Omit pictures and quote the listing below line by line, from its start through the line that holds "ATOM 22 C C".

======== PROVIDED DATA

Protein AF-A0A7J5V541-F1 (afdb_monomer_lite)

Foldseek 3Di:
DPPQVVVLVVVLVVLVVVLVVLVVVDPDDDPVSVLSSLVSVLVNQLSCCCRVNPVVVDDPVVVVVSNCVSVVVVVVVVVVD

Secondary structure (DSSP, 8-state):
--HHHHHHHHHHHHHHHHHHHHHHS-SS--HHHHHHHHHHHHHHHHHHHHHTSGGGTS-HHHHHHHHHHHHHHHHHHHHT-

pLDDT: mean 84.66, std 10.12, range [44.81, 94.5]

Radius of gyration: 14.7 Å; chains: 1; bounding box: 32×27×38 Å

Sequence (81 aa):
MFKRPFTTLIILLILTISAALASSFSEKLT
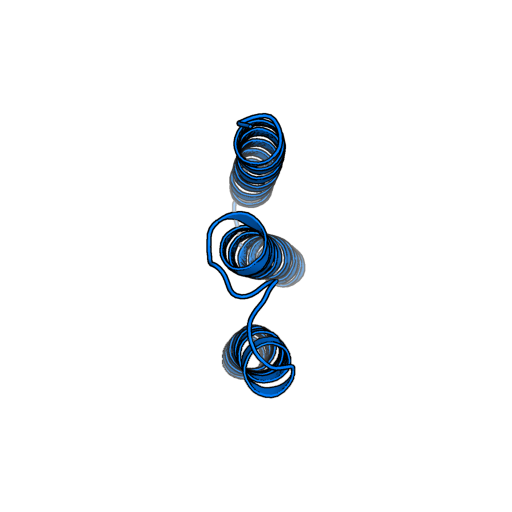IPIILFVMLLSVSKVLIVVFSFMELRHAHAFWKFAIVITSFGIMAGILLLY

Structure (mmCIF, N/CA/C/O backbone):
data_AF-A0A7J5V541-F1
#
_entry.id   AF-A0A7J5V541-F1
#
loop_
_atom_site.group_PDB
_atom_site.id
_atom_site.type_symbol
_atom_site.label_atom_id
_atom_site.label_alt_id
_atom_site.label_comp_id
_atom_site.label_asym_id
_atom_site.label_entity_id
_atom_site.label_seq_id
_atom_site.pdbx_PDB_ins_code
_atom_site.Cartn_x
_atom_site.Cartn_y
_atom_site.Cartn_z
_atom_site.occupancy
_atom_site.B_iso_or_equiv
_atom_site.auth_seq_id
_atom_site.auth_comp_id
_atom_site.auth_asym_id
_atom_site.auth_atom_id
_atom_site.pdbx_PDB_model_num
ATOM 1 N N . MET A 1 1 ? -8.245 15.766 20.873 1.00 44.81 1 MET A N 1
ATOM 2 C CA . MET A 1 1 ? -9.305 15.464 19.889 1.00 44.81 1 MET A CA 1
ATOM 3 C C . MET A 1 1 ? -8.890 15.620 18.4
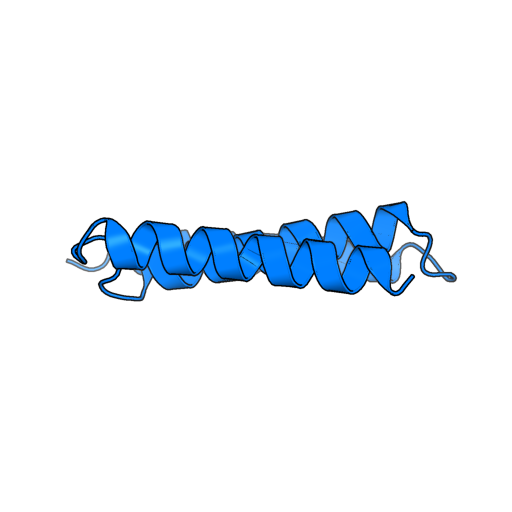09 1.00 44.81 1 MET A C 1
ATOM 5 O O . MET A 1 1 ? -9.706 15.310 17.567 1.00 44.81 1 MET A O 1
ATOM 9 N N . PHE A 1 2 ? -7.637 15.963 18.045 1.00 48.09 2 PHE A N 1
ATOM 10 C CA . PHE A 1 2 ? -7.218 16.091 16.622 1.00 48.09 2 PHE A CA 1
ATOM 11 C C . PHE A 1 2 ? -5.836 15.494 16.267 1.00 48.09 2 PHE A C 1
ATOM 13 O O . PHE A 1 2 ? -5.330 15.698 15.171 1.00 48.09 2 PHE A O 1
ATOM 20 N N . LYS A 1 3 ? -5.187 14.738 17.165 1.00 52.50 3 LYS A N 1
ATOM 21 C CA . LYS A 1 3 ? -3.778 14.331 16.963 1.00 52.50 3 LYS A CA 1
ATOM 22 C C . LYS A 1 3 ? -3.563 13.228 15.911 1.00 52.50 3 LYS A C 1
ATOM 24 O O . LYS A 1 3 ? -2.470 13.117 15.380 1.00 52.50 3 LYS A O 1
ATOM 29 N N . ARG A 1 4 ? -4.583 12.415 15.608 1.00 58.69 4 ARG A N 1
ATOM 30 C CA . ARG A 1 4 ? -4.480 11.275 14.675 1.00 58.69 4 ARG A CA 1
ATOM 31 C C . ARG A 1 4 ? -4.409 11.655 13.184 1.00 58.69 4 ARG A C 1
ATOM 33 O O . ARG A 1 4 ? -3.523 11.123 12.526 1.00 58.69 4 ARG A O 1
ATOM 40 N N . PRO A 1 5 ? -5.247 12.563 12.641 1.00 70.31 5 PRO A N 1
ATOM 41 C CA . PRO A 1 5 ? -5.217 12.869 11.209 1.00 70.31 5 PRO A CA 1
ATOM 42 C C . PRO A 1 5 ? -3.884 13.470 10.752 1.00 70.31 5 PRO A C 1
ATOM 44 O O . PRO A 1 5 ? -3.411 13.133 9.675 1.00 70.31 5 PRO A O 1
ATOM 47 N N . PHE A 1 6 ? -3.236 14.302 11.573 1.00 81.88 6 PHE A N 1
ATOM 48 C CA . PHE A 1 6 ? -1.997 14.977 11.175 1.00 81.88 6 PHE A CA 1
ATOM 49 C C . PHE A 1 6 ? -0.832 14.000 10.952 1.00 81.88 6 PHE A C 1
ATOM 51 O O . PHE A 1 6 ? -0.127 14.094 9.951 1.00 81.88 6 PHE A O 1
ATOM 58 N N . THR A 1 7 ? -0.668 13.005 11.829 1.00 83.62 7 THR A N 1
ATOM 59 C CA . THR A 1 7 ? 0.347 11.956 11.645 1.00 83.62 7 THR A CA 1
ATOM 60 C C . THR A 1 7 ? 0.055 11.111 10.406 1.00 83.62 7 THR A C 1
ATOM 62 O O . THR A 1 7 ? 0.968 10.820 9.637 1.00 83.62 7 THR A O 1
ATOM 65 N N . THR A 1 8 ? -1.214 10.765 10.164 1.00 88.44 8 THR A N 1
ATOM 66 C CA . THR A 1 8 ? -1.621 10.043 8.952 1.00 88.44 8 THR A CA 1
ATOM 67 C C . THR A 1 8 ? -1.315 10.843 7.684 1.00 88.44 8 THR A C 1
ATOM 69 O O . THR A 1 8 ? -0.814 10.272 6.718 1.00 88.44 8 THR A O 1
ATOM 72 N N . LEU A 1 9 ? -1.556 12.159 7.685 1.00 88.31 9 LEU A N 1
ATOM 73 C CA . LEU A 1 9 ? -1.225 13.033 6.555 1.00 88.31 9 LEU A CA 1
ATOM 74 C C . LEU A 1 9 ? 0.277 13.038 6.262 1.00 88.31 9 LEU A C 1
ATOM 76 O O . LEU A 1 9 ? 0.656 12.877 5.107 1.00 88.31 9 LEU A O 1
ATOM 80 N N . ILE A 1 10 ? 1.125 13.157 7.289 1.00 91.25 10 ILE A N 1
ATOM 81 C CA . ILE A 1 10 ? 2.587 13.111 7.120 1.00 91.25 10 ILE A CA 1
ATOM 82 C C . ILE A 1 10 ? 3.015 11.781 6.487 1.00 91.25 10 ILE A C 1
ATOM 84 O O . ILE A 1 10 ? 3.792 11.776 5.535 1.00 91.25 10 ILE A O 1
ATOM 88 N N . ILE A 1 11 ? 2.474 10.659 6.971 1.00 90.88 11 ILE A N 1
ATOM 89 C CA . ILE A 1 11 ? 2.775 9.328 6.427 1.00 90.88 11 ILE A CA 1
ATOM 90 C C . ILE A 1 11 ? 2.364 9.243 4.950 1.00 90.88 11 ILE A C 1
ATOM 92 O O . ILE A 1 11 ? 3.160 8.818 4.114 1.00 90.88 11 ILE A O 1
ATOM 96 N N . LEU A 1 12 ? 1.154 9.689 4.599 1.00 91.56 12 LEU A N 1
ATOM 97 C CA . LEU A 1 12 ? 0.682 9.693 3.209 1.00 91.56 12 LEU A CA 1
ATOM 98 C C . LEU A 1 12 ? 1.546 10.572 2.299 1.00 91.56 12 LEU A C 1
ATOM 100 O O . LEU A 1 12 ? 1.795 10.207 1.147 1.00 91.56 12 LEU A O 1
ATOM 104 N N . LEU A 1 13 ? 2.021 11.703 2.815 1.00 93.38 13 LEU A N 1
ATOM 105 C CA . LEU A 1 13 ? 2.890 12.625 2.092 1.00 93.38 13 LEU A CA 1
ATOM 106 C C . LEU A 1 13 ? 4.243 11.964 1.797 1.00 93.38 13 LEU A C 1
ATOM 108 O O . LEU A 1 13 ? 4.671 11.949 0.643 1.00 93.38 13 LEU A O 1
ATOM 112 N N . ILE A 1 14 ? 4.849 11.302 2.788 1.00 94.38 14 ILE A N 1
ATOM 113 C CA . ILE A 1 14 ? 6.082 10.519 2.607 1.00 94.38 14 ILE A CA 1
ATOM 114 C C . ILE A 1 14 ? 5.874 9.417 1.560 1.00 94.38 14 ILE A C 1
ATOM 116 O O . ILE A 1 14 ? 6.630 9.352 0.595 1.00 94.38 14 ILE A O 1
ATOM 120 N N . LEU A 1 15 ? 4.811 8.611 1.676 1.00 92.38 15 LEU A N 1
ATOM 121 C CA . LEU A 1 15 ? 4.501 7.557 0.697 1.00 92.38 15 LEU A CA 1
ATOM 122 C C . LEU A 1 15 ? 4.284 8.114 -0.724 1.00 92.38 15 LEU A C 1
ATOM 124 O O . LEU A 1 15 ? 4.485 7.410 -1.716 1.00 92.38 15 LEU A O 1
ATOM 128 N N . THR A 1 16 ? 3.823 9.358 -0.847 1.00 93.69 16 THR A N 1
ATOM 129 C CA . THR A 1 16 ? 3.614 10.019 -2.142 1.00 93.69 16 THR A CA 1
ATOM 130 C C . THR A 1 16 ? 4.929 10.477 -2.747 1.00 93.69 16 THR A C 1
ATOM 132 O O . THR A 1 16 ? 5.184 10.161 -3.908 1.00 93.69 16 THR A O 1
ATOM 135 N N . ILE A 1 17 ? 5.791 11.111 -1.952 1.00 94.50 17 ILE A N 1
ATOM 136 C CA . ILE A 1 17 ? 7.139 11.491 -2.383 1.00 94.50 17 ILE A CA 1
ATOM 137 C C . ILE A 1 17 ? 7.935 10.246 -2.779 1.00 94.50 17 ILE A C 1
ATOM 139 O O . ILE A 1 17 ? 8.514 10.227 -3.859 1.00 94.50 17 ILE A O 1
ATOM 143 N N . SER A 1 18 ? 7.917 9.181 -1.971 1.00 92.06 18 SER A N 1
ATOM 144 C CA . SER A 1 18 ? 8.629 7.935 -2.285 1.00 92.06 18 SER A CA 1
ATOM 145 C C . SER A 1 18 ? 8.156 7.299 -3.593 1.00 92.06 18 SER A C 1
ATOM 147 O O . SER A 1 18 ? 8.983 6.831 -4.369 1.00 92.06 18 SER A O 1
ATOM 149 N N . ALA A 1 19 ? 6.847 7.307 -3.863 1.00 91.19 19 ALA A N 1
ATOM 150 C CA . ALA A 1 19 ? 6.304 6.780 -5.115 1.00 91.19 19 ALA A CA 1
ATOM 151 C C . ALA A 1 19 ? 6.730 7.626 -6.323 1.00 91.19 19 ALA A C 1
ATOM 153 O O . ALA A 1 19 ? 7.183 7.068 -7.318 1.00 91.19 19 ALA A O 1
ATOM 154 N N . ALA A 1 20 ? 6.628 8.956 -6.214 1.00 90.25 20 ALA A N 1
ATOM 155 C CA . ALA A 1 20 ? 7.038 9.880 -7.270 1.00 90.25 20 ALA A CA 1
ATOM 156 C C . ALA A 1 20 ? 8.539 9.764 -7.565 1.00 90.25 20 ALA A C 1
ATOM 158 O O . ALA A 1 20 ? 8.957 9.724 -8.718 1.00 90.25 20 ALA A O 1
ATOM 159 N N . LEU A 1 21 ? 9.351 9.649 -6.516 1.00 90.69 21 LEU A N 1
ATOM 160 C CA . LEU A 1 21 ? 10.790 9.498 -6.641 1.00 90.69 21 LEU A CA 1
ATOM 161 C C . LEU A 1 21 ? 11.149 8.164 -7.315 1.00 90.69 21 LEU A C 1
ATOM 163 O O . LEU A 1 21 ? 11.934 8.147 -8.258 1.00 90.69 21 LEU A O 1
ATOM 167 N N . ALA A 1 22 ? 10.518 7.062 -6.896 1.00 87.50 22 ALA A N 1
ATOM 168 C CA . ALA A 1 22 ? 10.720 5.747 -7.502 1.00 87.50 22 ALA A CA 1
ATOM 169 C C . ALA A 1 22 ? 10.334 5.713 -8.991 1.00 87.50 22 ALA A C 1
ATOM 171 O O . ALA A 1 22 ? 11.042 5.090 -9.779 1.00 87.50 22 ALA A O 1
ATOM 172 N N . SER A 1 23 ? 9.260 6.405 -9.391 1.00 85.50 23 SER A N 1
ATOM 173 C CA . SER A 1 23 ? 8.875 6.508 -10.805 1.00 85.50 23 SER A CA 1
ATOM 174 C C . SER A 1 23 ? 9.801 7.400 -11.635 1.00 85.50 23 SER A C 1
ATOM 176 O O . SER A 1 23 ? 9.917 7.184 -12.834 1.00 85.50 23 SER A O 1
ATOM 178 N N . SER A 1 24 ? 10.467 8.381 -11.020 1.00 85.88 24 SER A N 1
ATOM 179 C CA . SER A 1 24 ? 11.348 9.326 -11.724 1.00 85.88 24 SER A CA 1
ATOM 180 C C . SER A 1 24 ? 12.777 8.814 -11.923 1.00 85.88 24 SER A C 1
ATOM 182 O O . SER A 1 24 ? 13.491 9.330 -12.775 1.00 85.88 24 SER A O 1
ATOM 184 N N . PHE A 1 25 ? 13.217 7.818 -11.149 1.00 78.00 25 PHE A N 1
ATOM 185 C CA . PHE A 1 25 ? 14.586 7.288 -11.223 1.00 78.00 25 PHE A CA 1
ATOM 186 C C . PHE A 1 25 ? 14.844 6.344 -12.404 1.00 78.00 25 PHE A C 1
ATOM 188 O O . PHE A 1 25 ? 15.984 5.922 -12.599 1.00 78.00 25 PHE A O 1
ATOM 195 N N . SER A 1 26 ? 13.826 5.986 -13.188 1.00 69.06 26 SER A N 1
ATOM 196 C CA . SER A 1 26 ? 13.996 5.053 -14.300 1.00 69.06 26 SER A CA 1
ATOM 197 C C . SER A 1 26 ? 13.308 5.549 -15.563 1.00 69.06 26 SER A C 1
ATOM 199 O O . SER A 1 26 ? 12.100 5.757 -15.578 1.00 69.06 26 SER A O 1
ATOM 201 N N . GLU A 1 27 ? 14.082 5.696 -16.641 1.00 70.38 27 GLU A N 1
ATOM 202 C CA . GLU A 1 27 ? 13.570 6.065 -17.969 1.00 70.38 27 GLU A CA 1
ATOM 203 C C . GLU A 1 27 ? 12.651 4.984 -18.568 1.00 70.38 27 GLU A C 1
ATOM 205 O O . GLU A 1 27 ? 11.828 5.271 -19.436 1.00 70.38 27 GLU A O 1
ATOM 210 N N . LYS A 1 28 ? 12.759 3.736 -18.091 1.00 76.25 28 LYS A N 1
ATOM 211 C CA . LYS A 1 28 ? 11.851 2.632 -18.420 1.00 76.25 28 LYS A CA 1
ATOM 212 C C . LYS A 1 28 ? 11.214 2.101 -17.144 1.00 76.25 28 LYS A C 1
ATOM 214 O O . LYS A 1 28 ? 11.913 1.761 -16.197 1.00 76.25 28 LYS A O 1
ATOM 219 N N . LEU A 1 29 ? 9.889 1.954 -17.133 1.00 73.69 29 LEU A N 1
ATOM 220 C CA . LEU A 1 29 ? 9.212 1.266 -16.037 1.00 73.69 29 LEU A CA 1
ATOM 221 C C . LEU A 1 29 ? 9.559 -0.227 -16.070 1.00 73.69 29 LEU A C 1
ATOM 223 O O . LEU A 1 29 ? 8.964 -1.007 -16.809 1.00 73.69 29 LEU A O 1
ATOM 227 N N . THR A 1 30 ? 10.524 -0.633 -15.252 1.00 83.19 30 THR A N 1
ATOM 228 C CA . THR A 1 30 ? 10.812 -2.048 -15.011 1.00 83.19 30 THR A CA 1
ATOM 229 C C . THR A 1 30 ? 9.754 -2.631 -14.066 1.00 83.19 30 THR A C 1
ATOM 231 O O . THR A 1 30 ? 9.324 -1.968 -13.119 1.00 83.19 30 THR A O 1
ATOM 234 N N . ILE A 1 31 ? 9.392 -3.902 -14.264 1.00 83.50 31 ILE A N 1
ATOM 235 C CA . ILE A 1 31 ? 8.461 -4.677 -13.417 1.00 83.50 31 ILE A CA 1
ATOM 236 C C . ILE A 1 31 ? 8.656 -4.455 -11.894 1.00 83.50 31 ILE A C 1
ATOM 238 O O . ILE A 1 31 ? 7.662 -4.194 -11.215 1.00 83.50 31 ILE A O 1
ATOM 242 N N . PRO A 1 32 ? 9.878 -4.479 -11.313 1.00 85.19 32 PRO A N 1
ATOM 243 C CA . PRO A 1 32 ? 10.059 -4.242 -9.878 1.00 85.19 32 PRO A CA 1
ATOM 244 C C . PRO A 1 32 ? 9.666 -2.828 -9.424 1.00 85.19 32 PRO A C 1
ATOM 246 O O . PRO A 1 32 ? 9.175 -2.664 -8.309 1.00 85.19 32 PRO A O 1
ATOM 249 N N . ILE A 1 33 ? 9.839 -1.808 -10.269 1.00 87.06 33 ILE A N 1
ATOM 250 C CA . ILE A 1 33 ? 9.464 -0.421 -9.948 1.00 87.06 33 ILE A CA 1
ATOM 251 C C . ILE A 1 33 ? 7.942 -0.284 -9.969 1.00 87.06 33 ILE A C 1
ATOM 253 O O . ILE A 1 33 ? 7.368 0.307 -9.054 1.00 87.06 33 ILE A O 1
ATOM 257 N N . ILE A 1 34 ? 7.286 -0.888 -10.968 1.00 86.75 34 ILE A N 1
ATOM 258 C CA . ILE A 1 34 ? 5.820 -0.955 -11.051 1.00 86.75 34 ILE A CA 1
ATOM 259 C C . ILE A 1 34 ? 5.268 -1.603 -9.778 1.00 86.75 34 ILE A C 1
ATOM 261 O O . ILE A 1 34 ? 4.450 -0.999 -9.085 1.00 86.75 34 ILE A O 1
ATOM 265 N N . LEU A 1 35 ? 5.777 -2.784 -9.415 1.00 88.38 35 LEU A N 1
ATOM 266 C CA . LEU A 1 35 ? 5.394 -3.502 -8.197 1.00 88.38 35 LEU A CA 1
ATOM 267 C C . LEU A 1 35 ? 5.557 -2.654 -6.932 1.00 88.38 35 LEU A C 1
ATOM 269 O O . LEU A 1 35 ? 4.655 -2.601 -6.093 1.00 88.38 35 LEU A O 1
ATOM 273 N N . PHE A 1 36 ? 6.689 -1.964 -6.801 1.00 90.25 36 PHE A N 1
ATOM 274 C CA . PHE A 1 36 ? 6.966 -1.111 -5.652 1.00 90.25 36 PHE A CA 1
ATOM 275 C C . PHE A 1 36 ? 5.977 0.060 -5.547 1.00 90.25 36 PHE A C 1
ATOM 277 O O . PHE A 1 36 ? 5.410 0.309 -4.480 1.00 90.25 36 PHE A O 1
ATOM 284 N N . VAL A 1 37 ? 5.706 0.749 -6.659 1.00 91.06 37 VAL A N 1
ATOM 285 C CA . VAL A 1 37 ? 4.739 1.857 -6.703 1.00 91.06 37 VAL A CA 1
ATOM 286 C C . VAL A 1 37 ? 3.316 1.361 -6.426 1.00 91.06 37 VAL A C 1
ATOM 288 O O . VAL A 1 37 ? 2.566 2.027 -5.705 1.00 91.06 37 VAL A O 1
ATOM 291 N N . MET A 1 38 ? 2.944 0.179 -6.920 1.00 90.56 38 MET A N 1
ATOM 292 C CA . MET A 1 38 ? 1.643 -0.432 -6.635 1.00 90.56 38 MET A CA 1
ATOM 293 C C . MET A 1 38 ? 1.469 -0.762 -5.152 1.00 90.56 38 MET A C 1
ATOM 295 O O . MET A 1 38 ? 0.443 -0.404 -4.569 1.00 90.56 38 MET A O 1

================

_TASK RESPONSE_
Protein AF-A0A7J5V541-F1 (afdb_monomer_lite)

Foldseek 3Di:
DPPQVVVLVVVLVVLVVVLVVLVVVDPDDDPVSVLSSLVSVLVNQLSCCCRVNPVVVDDPVVVVVSNCVSVVVVVVVVVVD

Secondary structure (DSSP, 8-state):
--HHHHHHHHHHHHHHHHHHHHHHS-SS--HHHHHHHHHHHHHHHHHHHHHTSGGGTS-HHHHHHHHHHHHHHHHHHHHT-

pLDDT: mean 84.66, std 10.12, range [44.81, 94.5]

Radius of gyration: 14.7 Å; chains: 1; bounding box: 32×27×38 Å

Sequence (81 aa):
MFKRPFTTLIILLILTISAALASSFSEKLT
IPIILFVMLLSVSKVLIVVFSFMELRHAHAFWKFAIVITSFGIMAGILLLY

Structure (mmCIF, N/CA/C/O backbone):
data_AF-A0A7J5V541-F1
#
_entry.id   AF-A0A7J5V541-F1
#
loop_
_atom_site.group_PDB
_atom_site.id
_atom_site.type_symbol
_atom_site.label_atom_id
_atom_site.label_alt_id
_atom_site.label_comp_id
_atom_site.label_asym_id
_atom_site.label_entity_id
_atom_site.label_seq_id
_atom_site.pdbx_PDB_ins_code
_atom_site.Cartn_x
_atom_site.Cartn_y
_atom_site.Cartn_z
_atom_site.occupancy
_atom_site.B_iso_or_equiv
_atom_site.auth_seq_id
_atom_site.auth_comp_id
_atom_site.auth_asym_id
_atom_site.auth_atom_id
_atom_site.pdbx_PDB_model_num
ATOM 1 N N . MET A 1 1 ? -8.245 15.766 20.873 1.00 44.81 1 MET A N 1
ATOM 2 C CA . MET A 1 1 ? -9.305 15.464 19.889 1.00 44.81 1 MET A CA 1
ATOM 3 C C . MET A 1 1 ? -8.890 15.620 18.4
09 1.00 44.81 1 MET A C 1
ATOM 5 O O . MET A 1 1 ? -9.706 15.310 17.567 1.00 44.81 1 MET A O 1
ATOM 9 N N . PHE A 1 2 ? -7.637 15.963 18.045 1.00 48.09 2 PHE A N 1
ATOM 10 C CA . PHE A 1 2 ? -7.218 16.091 16.622 1.00 48.09 2 PHE A CA 1
ATOM 11 C C . PHE A 1 2 ? -5.836 15.494 16.267 1.00 48.09 2 PHE A C 1
ATOM 13 O O . PHE A 1 2 ? -5.330 15.698 15.171 1.00 48.09 2 PHE A O 1
ATOM 20 N N . LYS A 1 3 ? -5.187 14.738 17.165 1.00 52.50 3 LYS A N 1
ATOM 21 C CA . LYS A 1 3 ? -3.778 14.331 16.963 1.00 52.50 3 LYS A CA 1
ATOM 22 C C . LYS A 1 3 ? -3.563 13.228 15.911 1.00 52.50 3 LYS A C 1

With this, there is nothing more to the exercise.